63 In Federal Commissioner of Taxation v Dixon (1952) 86 CLR 540, the taxpayer had been an employee of a firm of shipping agents. In 1940 he voluntarily enlisted for service in the Australian Imperial Forces and served both in Australia and overseas. During that time his former employer voluntarily paid him the difference between his old salary and the lower salary which he received as a soldier. The payments were regularly relied upon to fund his ordinary living expenditure. The payments were not made in return for any service provided to the employer or in exchange for a promise that he would return to his employer after the war. Dixon CJ and Williams J held that the payments made by the former employer were assessable income of the taxpayer for the purposes of s 25 of the 1936 Act. At 557, their Honours said:
Because the £104 was an expected periodical payment arising out of circumstances which attended the war service undertaken by the taxpayer because it formed part of the receipts upon which he depended for the regular expenditure upon himself and his dependents and was paid to him for that purpose, it appears to us to have the character of income, and therefore to form part of the gross income within the meaning of s. 25 of the Income Tax Assessment Act 1936-1943.

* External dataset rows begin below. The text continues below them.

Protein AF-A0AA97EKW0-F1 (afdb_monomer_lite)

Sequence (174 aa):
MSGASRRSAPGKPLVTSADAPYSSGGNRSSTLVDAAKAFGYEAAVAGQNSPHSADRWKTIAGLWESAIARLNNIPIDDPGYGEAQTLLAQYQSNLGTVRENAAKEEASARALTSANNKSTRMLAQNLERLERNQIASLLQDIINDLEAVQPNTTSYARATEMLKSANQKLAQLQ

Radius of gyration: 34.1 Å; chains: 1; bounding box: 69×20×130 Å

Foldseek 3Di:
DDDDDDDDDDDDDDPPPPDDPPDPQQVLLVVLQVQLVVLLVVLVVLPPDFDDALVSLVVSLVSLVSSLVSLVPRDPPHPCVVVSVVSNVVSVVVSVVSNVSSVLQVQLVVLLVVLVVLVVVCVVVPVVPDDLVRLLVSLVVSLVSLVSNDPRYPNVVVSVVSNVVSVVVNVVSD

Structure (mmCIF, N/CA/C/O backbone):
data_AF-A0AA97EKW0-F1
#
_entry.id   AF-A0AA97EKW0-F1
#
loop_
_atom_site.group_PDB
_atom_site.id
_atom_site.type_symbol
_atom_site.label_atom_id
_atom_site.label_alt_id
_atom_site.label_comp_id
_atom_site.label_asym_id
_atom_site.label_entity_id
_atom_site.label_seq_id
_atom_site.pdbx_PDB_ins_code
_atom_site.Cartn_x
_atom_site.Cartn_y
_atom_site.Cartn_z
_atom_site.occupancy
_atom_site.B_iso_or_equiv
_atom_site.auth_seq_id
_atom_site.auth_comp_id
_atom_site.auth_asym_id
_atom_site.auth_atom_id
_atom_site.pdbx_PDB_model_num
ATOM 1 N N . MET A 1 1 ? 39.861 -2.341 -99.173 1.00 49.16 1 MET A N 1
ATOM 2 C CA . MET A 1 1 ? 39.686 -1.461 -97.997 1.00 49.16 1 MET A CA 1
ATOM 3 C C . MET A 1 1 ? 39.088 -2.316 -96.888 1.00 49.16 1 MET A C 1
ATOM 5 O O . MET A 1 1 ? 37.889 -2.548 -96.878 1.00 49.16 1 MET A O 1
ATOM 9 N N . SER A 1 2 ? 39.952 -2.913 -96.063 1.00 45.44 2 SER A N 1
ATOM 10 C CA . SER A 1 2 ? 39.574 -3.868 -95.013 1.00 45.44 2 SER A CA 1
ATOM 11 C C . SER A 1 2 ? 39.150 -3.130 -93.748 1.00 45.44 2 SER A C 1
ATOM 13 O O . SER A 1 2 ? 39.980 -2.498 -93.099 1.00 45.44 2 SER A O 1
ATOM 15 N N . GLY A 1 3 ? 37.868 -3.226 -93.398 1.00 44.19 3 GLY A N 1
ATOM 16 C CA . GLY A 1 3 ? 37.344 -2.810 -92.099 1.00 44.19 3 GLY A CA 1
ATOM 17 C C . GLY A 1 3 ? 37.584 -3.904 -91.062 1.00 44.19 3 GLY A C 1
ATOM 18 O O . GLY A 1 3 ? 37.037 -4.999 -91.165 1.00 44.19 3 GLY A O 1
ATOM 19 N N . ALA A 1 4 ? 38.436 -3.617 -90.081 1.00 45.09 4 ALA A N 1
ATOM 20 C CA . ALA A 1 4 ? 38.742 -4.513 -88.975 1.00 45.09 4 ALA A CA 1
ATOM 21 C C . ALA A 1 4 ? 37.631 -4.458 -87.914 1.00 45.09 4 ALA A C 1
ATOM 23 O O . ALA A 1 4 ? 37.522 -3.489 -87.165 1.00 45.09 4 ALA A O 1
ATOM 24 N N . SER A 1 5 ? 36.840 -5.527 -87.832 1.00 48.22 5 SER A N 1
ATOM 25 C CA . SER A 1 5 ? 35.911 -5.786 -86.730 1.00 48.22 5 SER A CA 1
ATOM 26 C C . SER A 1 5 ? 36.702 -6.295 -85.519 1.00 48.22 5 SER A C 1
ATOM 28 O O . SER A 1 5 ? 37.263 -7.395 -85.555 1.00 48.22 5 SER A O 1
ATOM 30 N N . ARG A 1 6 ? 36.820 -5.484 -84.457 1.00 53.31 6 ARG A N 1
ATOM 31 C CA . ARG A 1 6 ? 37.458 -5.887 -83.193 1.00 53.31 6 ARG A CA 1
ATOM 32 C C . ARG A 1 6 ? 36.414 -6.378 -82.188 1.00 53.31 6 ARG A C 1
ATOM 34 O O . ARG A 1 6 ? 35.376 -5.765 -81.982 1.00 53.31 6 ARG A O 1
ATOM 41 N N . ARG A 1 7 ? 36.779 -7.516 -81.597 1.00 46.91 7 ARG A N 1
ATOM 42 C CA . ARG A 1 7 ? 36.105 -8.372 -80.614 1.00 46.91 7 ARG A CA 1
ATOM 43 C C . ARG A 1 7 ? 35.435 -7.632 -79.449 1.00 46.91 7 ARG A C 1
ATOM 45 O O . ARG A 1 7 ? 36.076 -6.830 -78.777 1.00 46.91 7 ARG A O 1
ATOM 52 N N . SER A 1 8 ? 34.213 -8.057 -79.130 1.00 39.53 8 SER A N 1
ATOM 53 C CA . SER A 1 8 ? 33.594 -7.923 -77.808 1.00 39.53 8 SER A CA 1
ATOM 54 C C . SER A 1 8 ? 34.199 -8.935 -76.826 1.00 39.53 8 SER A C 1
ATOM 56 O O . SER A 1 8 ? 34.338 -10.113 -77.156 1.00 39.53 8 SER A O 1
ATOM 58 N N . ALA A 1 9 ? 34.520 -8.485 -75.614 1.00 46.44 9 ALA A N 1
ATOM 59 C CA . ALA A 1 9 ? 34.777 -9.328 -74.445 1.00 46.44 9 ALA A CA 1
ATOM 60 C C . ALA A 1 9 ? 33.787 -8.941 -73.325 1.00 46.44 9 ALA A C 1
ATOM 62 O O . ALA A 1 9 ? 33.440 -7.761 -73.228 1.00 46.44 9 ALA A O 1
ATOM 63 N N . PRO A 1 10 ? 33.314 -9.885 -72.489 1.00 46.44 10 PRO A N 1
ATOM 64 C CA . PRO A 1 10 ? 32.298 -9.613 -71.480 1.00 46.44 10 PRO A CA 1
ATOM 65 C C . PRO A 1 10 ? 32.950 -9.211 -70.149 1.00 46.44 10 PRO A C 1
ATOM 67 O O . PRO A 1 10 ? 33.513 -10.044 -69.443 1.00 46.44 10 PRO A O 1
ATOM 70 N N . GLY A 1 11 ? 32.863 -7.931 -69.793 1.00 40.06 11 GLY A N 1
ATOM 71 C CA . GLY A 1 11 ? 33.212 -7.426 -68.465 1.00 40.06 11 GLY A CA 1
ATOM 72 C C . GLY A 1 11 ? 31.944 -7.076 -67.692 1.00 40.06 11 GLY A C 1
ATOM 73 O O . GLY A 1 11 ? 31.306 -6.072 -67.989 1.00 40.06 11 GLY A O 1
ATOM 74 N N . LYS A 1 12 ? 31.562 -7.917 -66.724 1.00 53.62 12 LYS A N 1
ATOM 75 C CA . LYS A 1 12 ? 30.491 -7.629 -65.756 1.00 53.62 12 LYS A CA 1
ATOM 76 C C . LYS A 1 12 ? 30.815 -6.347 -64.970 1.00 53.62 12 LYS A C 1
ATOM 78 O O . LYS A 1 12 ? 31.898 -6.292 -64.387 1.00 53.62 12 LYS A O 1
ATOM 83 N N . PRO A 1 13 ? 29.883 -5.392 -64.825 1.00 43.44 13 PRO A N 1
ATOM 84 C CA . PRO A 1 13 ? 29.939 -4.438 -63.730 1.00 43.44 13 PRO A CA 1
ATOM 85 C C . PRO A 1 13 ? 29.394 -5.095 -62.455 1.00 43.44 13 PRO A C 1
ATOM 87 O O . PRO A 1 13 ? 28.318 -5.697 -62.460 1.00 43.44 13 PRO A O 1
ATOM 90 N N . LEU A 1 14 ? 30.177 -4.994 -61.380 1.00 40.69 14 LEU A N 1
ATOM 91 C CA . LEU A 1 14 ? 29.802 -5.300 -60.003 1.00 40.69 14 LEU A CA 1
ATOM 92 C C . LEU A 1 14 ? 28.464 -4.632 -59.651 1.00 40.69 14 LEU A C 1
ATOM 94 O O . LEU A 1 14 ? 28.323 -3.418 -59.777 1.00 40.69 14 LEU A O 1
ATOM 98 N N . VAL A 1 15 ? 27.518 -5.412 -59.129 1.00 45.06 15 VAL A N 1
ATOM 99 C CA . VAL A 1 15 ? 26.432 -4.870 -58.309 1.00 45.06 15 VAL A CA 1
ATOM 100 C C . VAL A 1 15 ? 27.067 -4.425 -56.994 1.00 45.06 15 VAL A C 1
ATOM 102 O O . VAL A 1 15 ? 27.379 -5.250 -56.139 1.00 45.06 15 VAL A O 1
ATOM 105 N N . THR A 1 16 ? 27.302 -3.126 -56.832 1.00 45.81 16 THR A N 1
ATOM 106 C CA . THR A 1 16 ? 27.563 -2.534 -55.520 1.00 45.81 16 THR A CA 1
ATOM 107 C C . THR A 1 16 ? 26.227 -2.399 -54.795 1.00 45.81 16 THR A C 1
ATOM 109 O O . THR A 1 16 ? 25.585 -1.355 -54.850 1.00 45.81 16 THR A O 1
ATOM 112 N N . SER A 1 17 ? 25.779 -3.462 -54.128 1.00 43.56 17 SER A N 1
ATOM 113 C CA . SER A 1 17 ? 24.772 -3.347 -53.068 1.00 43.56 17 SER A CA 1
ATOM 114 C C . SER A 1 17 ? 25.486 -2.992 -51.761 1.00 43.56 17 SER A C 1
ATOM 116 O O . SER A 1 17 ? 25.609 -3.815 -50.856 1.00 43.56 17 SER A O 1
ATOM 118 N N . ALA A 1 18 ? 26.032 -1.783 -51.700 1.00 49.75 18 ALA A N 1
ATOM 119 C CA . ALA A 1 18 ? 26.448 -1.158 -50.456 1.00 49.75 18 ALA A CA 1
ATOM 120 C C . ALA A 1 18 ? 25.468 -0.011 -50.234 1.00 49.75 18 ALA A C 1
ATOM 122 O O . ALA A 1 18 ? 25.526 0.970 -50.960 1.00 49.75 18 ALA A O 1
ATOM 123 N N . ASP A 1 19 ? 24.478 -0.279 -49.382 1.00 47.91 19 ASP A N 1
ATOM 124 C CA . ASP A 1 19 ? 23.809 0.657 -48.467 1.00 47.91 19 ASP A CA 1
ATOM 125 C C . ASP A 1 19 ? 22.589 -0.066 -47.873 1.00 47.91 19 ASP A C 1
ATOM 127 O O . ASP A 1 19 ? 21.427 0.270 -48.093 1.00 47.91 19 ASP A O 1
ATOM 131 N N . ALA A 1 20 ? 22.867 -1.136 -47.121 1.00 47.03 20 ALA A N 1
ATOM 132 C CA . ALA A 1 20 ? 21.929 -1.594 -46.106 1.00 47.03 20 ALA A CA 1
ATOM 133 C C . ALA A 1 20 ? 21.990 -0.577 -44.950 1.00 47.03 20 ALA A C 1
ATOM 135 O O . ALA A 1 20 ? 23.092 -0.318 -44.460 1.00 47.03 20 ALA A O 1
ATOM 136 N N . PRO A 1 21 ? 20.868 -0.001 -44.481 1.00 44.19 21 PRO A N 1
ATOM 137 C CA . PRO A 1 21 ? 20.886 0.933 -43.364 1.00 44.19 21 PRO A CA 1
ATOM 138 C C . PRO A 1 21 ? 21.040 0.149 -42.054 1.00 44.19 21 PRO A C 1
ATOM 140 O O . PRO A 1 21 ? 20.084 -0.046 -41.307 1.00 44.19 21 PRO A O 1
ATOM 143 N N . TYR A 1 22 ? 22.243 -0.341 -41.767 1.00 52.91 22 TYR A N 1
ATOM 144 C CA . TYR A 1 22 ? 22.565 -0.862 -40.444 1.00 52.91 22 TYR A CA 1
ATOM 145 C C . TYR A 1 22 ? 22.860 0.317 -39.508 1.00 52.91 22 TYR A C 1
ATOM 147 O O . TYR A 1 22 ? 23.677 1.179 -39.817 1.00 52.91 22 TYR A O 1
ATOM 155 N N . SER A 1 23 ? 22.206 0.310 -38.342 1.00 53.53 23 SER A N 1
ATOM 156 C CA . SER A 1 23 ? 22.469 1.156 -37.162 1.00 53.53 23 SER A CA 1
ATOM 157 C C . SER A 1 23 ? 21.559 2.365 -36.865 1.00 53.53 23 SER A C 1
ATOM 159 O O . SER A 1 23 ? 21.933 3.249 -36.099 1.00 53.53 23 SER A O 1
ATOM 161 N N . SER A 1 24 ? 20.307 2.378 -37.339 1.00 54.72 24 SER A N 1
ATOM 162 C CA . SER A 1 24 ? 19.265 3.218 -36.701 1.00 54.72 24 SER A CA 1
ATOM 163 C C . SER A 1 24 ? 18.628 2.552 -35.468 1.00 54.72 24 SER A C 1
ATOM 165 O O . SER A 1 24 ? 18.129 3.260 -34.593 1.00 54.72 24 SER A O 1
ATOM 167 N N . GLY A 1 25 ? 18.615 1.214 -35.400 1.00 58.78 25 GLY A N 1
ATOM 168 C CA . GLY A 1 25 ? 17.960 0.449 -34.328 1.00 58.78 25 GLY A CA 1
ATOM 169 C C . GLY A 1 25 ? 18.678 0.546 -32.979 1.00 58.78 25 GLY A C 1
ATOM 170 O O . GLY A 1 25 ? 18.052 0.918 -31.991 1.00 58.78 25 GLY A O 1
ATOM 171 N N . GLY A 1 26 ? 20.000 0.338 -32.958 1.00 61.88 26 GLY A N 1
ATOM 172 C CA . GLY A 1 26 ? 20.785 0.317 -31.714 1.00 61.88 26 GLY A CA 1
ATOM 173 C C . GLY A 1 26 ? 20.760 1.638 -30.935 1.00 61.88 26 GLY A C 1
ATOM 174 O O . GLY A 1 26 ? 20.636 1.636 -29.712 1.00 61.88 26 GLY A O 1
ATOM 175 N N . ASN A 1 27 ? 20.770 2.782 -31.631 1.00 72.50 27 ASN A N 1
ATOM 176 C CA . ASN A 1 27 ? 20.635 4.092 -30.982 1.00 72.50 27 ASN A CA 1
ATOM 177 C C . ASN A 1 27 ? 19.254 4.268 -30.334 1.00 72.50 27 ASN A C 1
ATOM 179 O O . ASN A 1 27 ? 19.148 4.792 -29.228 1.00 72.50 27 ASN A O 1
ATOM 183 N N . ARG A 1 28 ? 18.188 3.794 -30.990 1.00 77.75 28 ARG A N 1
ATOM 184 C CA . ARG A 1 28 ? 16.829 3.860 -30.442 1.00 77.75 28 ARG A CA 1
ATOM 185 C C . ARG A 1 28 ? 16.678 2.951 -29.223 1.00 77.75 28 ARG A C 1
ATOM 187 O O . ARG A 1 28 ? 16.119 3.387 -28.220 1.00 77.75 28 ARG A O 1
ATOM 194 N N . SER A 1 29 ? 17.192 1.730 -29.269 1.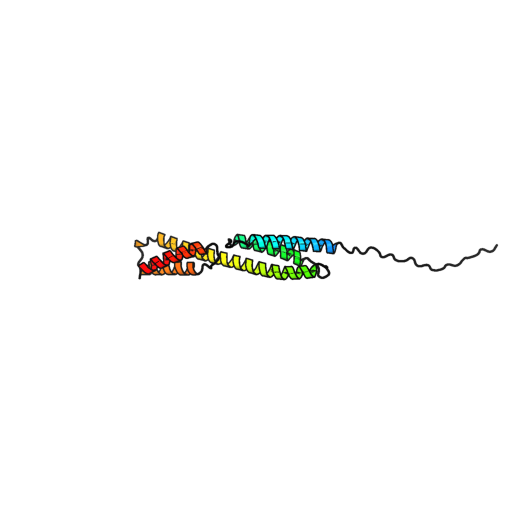00 79.12 29 SER A N 1
ATOM 195 C CA . SER A 1 29 ? 17.102 0.803 -28.139 1.00 79.12 29 SER A CA 1
ATOM 196 C C . SER A 1 29 ? 17.898 1.280 -26.929 1.00 79.12 29 SER A C 1
ATOM 198 O O . SER A 1 29 ? 17.360 1.250 -25.824 1.00 79.12 29 SER A O 1
ATOM 200 N N . SER A 1 30 ? 19.094 1.855 -27.121 1.00 82.62 30 SER A N 1
ATOM 201 C CA . SER A 1 30 ? 19.838 2.516 -26.034 1.00 82.62 30 SER A CA 1
ATOM 202 C C . SER A 1 30 ? 18.995 3.602 -25.361 1.00 82.62 30 SER A C 1
ATOM 204 O O . SER A 1 30 ? 18.848 3.600 -24.143 1.00 82.62 30 SER A O 1
ATOM 206 N N . THR A 1 31 ? 18.336 4.471 -26.142 1.00 90.44 31 THR A N 1
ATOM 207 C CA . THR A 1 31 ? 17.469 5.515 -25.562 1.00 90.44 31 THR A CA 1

64 Fullagar J agreed with this conclusion. At 567-8, his Honour said:
It seems to me that the appellant's receipts from Macdonald, Hamilton & Co. must be regarded as having the character of income. They were regular periodical payments ‒ a matter which has been regarded in the cases as having some importance in determining whether particular receipts possess the character of income or capital in the hands of the recipient …. This consideration, while not unimportant, is not decisive. What is, to my mind, decisive is that the expressed object and the actual effect of the payments made was to make an addition to the earnings, the undoubted income, of the respondent. What the employing firm decided to do, and what it really did, in relation to the respondent and others in the same position was "to make up the difference between their present rate of wages and the amount they will receive". What is paid is not salary or remuneration, and it is not paid in respect of or in relation to any employment of the recipient. But it is intended to be, and is in fact, a substitute for ‒ the equivalent pro tonto of ‒ the salary or wages which would have been earned and paid if the enlistment had not taken place. As such, it must be income, even though it is paid voluntarily and there is not even a moral obligation to continue making the payments.

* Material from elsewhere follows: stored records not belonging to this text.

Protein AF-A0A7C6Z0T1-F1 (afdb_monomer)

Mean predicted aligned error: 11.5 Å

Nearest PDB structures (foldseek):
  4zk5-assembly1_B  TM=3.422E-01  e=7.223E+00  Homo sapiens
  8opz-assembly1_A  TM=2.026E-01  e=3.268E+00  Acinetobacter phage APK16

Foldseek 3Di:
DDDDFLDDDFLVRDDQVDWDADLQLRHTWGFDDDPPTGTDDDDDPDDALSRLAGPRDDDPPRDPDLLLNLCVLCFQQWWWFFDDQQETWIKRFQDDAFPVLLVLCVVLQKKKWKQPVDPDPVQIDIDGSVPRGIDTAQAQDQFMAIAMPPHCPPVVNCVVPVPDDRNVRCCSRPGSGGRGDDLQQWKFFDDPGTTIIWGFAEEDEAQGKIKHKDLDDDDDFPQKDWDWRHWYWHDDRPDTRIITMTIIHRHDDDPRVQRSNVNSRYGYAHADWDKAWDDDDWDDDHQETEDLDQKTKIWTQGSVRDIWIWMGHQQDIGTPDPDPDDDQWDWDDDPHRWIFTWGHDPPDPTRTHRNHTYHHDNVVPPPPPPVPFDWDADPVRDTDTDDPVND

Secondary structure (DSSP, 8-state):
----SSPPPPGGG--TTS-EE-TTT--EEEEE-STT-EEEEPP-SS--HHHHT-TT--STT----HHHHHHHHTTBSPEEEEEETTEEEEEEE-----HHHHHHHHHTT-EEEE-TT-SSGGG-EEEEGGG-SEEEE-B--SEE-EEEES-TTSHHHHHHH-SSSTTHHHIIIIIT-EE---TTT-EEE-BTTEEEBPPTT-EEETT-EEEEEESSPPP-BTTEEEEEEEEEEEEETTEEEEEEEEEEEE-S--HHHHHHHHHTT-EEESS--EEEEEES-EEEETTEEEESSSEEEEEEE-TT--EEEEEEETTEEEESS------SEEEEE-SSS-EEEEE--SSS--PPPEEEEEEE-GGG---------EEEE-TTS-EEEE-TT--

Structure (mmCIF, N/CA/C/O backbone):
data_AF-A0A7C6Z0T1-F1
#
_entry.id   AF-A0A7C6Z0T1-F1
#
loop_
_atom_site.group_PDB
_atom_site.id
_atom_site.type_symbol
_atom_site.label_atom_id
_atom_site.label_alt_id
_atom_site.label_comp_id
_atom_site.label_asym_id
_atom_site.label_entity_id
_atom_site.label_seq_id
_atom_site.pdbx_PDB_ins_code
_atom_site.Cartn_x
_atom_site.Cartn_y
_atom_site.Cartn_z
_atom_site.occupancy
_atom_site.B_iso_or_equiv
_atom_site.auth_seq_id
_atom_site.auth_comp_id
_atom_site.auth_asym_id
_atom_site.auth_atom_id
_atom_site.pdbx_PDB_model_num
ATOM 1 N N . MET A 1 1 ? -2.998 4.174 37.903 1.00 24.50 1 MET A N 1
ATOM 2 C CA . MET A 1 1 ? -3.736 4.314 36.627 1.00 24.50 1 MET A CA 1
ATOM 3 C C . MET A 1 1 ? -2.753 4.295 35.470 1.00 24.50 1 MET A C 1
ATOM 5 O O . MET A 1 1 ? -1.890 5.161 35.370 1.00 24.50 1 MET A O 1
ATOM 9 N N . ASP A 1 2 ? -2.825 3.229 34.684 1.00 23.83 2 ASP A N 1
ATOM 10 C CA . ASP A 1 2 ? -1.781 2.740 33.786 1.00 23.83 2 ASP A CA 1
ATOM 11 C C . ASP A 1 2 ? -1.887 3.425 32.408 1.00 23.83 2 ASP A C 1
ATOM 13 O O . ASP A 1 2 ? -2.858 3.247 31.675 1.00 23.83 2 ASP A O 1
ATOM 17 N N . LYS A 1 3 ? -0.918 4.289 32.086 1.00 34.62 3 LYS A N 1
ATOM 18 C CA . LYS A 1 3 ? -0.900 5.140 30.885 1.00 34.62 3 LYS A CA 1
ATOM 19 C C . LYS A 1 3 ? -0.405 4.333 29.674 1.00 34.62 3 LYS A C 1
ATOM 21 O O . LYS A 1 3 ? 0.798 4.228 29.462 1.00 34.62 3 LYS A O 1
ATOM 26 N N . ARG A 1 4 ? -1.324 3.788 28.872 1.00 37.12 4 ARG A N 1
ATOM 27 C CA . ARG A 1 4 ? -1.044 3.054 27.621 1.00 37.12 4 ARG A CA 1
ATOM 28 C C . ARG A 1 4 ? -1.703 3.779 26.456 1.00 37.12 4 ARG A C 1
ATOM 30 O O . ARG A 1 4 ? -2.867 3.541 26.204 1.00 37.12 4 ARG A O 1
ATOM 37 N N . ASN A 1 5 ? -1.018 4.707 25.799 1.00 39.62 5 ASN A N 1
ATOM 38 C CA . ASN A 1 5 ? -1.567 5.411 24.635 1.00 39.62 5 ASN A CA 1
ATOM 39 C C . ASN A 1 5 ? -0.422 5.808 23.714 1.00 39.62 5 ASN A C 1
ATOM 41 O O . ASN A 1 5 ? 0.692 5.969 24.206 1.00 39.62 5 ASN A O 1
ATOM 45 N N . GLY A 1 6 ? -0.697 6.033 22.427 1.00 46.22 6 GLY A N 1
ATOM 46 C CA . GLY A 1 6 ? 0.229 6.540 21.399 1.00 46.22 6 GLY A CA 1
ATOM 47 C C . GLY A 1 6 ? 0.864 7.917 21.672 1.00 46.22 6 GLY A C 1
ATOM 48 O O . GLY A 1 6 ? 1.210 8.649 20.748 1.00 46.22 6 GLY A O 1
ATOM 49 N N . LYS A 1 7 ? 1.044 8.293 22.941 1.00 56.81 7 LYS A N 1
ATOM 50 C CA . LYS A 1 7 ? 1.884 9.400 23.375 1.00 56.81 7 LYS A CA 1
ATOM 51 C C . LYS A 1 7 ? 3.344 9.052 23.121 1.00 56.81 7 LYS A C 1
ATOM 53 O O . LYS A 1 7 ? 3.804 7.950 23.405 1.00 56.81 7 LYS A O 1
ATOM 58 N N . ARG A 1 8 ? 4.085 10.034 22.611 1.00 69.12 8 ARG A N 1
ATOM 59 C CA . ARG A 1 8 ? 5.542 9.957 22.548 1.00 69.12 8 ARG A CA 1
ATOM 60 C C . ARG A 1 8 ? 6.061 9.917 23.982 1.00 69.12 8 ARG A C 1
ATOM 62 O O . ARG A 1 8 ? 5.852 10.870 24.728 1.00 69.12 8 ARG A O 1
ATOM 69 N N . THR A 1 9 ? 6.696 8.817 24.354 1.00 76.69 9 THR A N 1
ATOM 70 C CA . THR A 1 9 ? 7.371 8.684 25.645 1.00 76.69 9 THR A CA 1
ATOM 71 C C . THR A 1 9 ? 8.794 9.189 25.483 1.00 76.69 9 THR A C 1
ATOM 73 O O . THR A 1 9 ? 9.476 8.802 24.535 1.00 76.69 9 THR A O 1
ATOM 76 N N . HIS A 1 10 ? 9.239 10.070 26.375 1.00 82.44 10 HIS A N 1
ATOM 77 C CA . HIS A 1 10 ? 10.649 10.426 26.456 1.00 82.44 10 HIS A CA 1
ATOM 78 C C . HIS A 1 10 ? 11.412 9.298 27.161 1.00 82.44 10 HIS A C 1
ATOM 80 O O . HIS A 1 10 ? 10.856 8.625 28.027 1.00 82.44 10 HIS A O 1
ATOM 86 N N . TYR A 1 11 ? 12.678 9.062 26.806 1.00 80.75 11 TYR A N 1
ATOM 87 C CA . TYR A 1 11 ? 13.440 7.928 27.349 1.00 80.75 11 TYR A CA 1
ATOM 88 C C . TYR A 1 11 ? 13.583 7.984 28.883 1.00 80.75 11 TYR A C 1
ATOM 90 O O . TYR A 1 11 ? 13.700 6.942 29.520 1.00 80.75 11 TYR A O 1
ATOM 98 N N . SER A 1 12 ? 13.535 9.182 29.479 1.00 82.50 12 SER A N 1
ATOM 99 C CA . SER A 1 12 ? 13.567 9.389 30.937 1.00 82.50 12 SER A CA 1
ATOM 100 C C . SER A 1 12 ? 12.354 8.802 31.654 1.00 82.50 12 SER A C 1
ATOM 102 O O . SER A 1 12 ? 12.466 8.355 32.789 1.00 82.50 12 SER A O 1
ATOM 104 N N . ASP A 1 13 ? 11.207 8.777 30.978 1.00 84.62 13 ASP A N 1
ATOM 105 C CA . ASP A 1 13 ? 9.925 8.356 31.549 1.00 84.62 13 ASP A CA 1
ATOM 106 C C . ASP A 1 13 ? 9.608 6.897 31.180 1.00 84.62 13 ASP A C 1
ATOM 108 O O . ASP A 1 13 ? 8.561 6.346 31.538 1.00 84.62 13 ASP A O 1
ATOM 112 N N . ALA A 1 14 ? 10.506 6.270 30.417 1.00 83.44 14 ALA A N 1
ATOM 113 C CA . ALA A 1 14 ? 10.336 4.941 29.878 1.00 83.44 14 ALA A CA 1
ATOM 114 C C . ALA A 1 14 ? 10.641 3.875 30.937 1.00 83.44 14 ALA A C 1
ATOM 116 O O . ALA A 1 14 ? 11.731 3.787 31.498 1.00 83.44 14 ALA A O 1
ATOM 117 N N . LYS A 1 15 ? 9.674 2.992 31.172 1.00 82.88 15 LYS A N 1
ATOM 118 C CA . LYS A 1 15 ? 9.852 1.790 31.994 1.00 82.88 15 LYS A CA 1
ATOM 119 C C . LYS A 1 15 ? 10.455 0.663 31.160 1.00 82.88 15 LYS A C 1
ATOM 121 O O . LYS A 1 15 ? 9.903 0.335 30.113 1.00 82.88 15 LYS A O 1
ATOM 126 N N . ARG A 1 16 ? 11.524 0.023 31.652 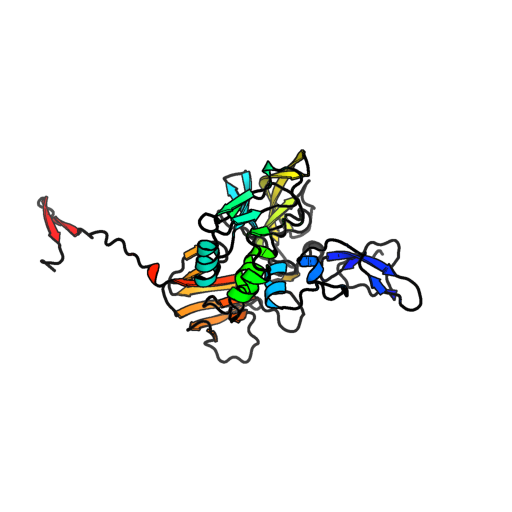1.00 78.31 16 ARG A N 1
ATOM 127 C CA . ARG A 1 16 ? 12.214 -1.096 30.969 1.00 78.31 16 ARG A CA 1
ATOM 128 C C . ARG A 1 16 ? 11.331 -2.318 30.696 1.00 78.31 16 ARG A C 1
ATOM 130 O O . ARG A 1 16 ? 11.587 -3.033 29.740 1.00 78.31 16 ARG A O 1
ATOM 137 N N . SER A 1 17 ? 10.308 -2.558 31.517 1.00 77.25 17 SER A N 1
ATOM 138 C CA . SER A 1 17 ? 9.376 -3.684 31.355 1.00 77.25 17 SER A CA 1
ATOM 139 C C . SER A 1 17 ? 8.344 -3.484 30.242 1.00 77.25 17 SER A C 1
ATOM 141 O O . SER A 1 17 ? 7.552 -4.384 29.974 1.00 77.25 17 SER A O 1
ATOM 143 N N . ILE A 1 18 ? 8.319 -2.309 29.609 1.00 80.62 18 ILE A N 1
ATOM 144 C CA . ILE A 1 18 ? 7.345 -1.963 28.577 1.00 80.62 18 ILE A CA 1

See also Federal Commissioner of Taxation v Anstis (2010) 241 CLR 443; cf Federal Commissioner of Taxation v Stone (2005) 222 CLR 289 at [65] and [66].
65 We would therefore have, in any event, and absent the trust resolutions and the terms of the Practice Trust deed upon which the Commissioner relies, been satisfied that the amounts received by the appellant were assessable as income in ordinary concepts. The reason for their assessability is that they were received, at least in part, regularly, but more importantly, were relied upon by the appellant to fund his daily expenditure. As counsel for the appellant said, "he had to live". In other words, he had the use of and enjoyment of what was paid to him. Consistently with the reasoning in Dixon, income regularly received and relied upon "to live", in the particular circumstances here, is income in ordinary concepts.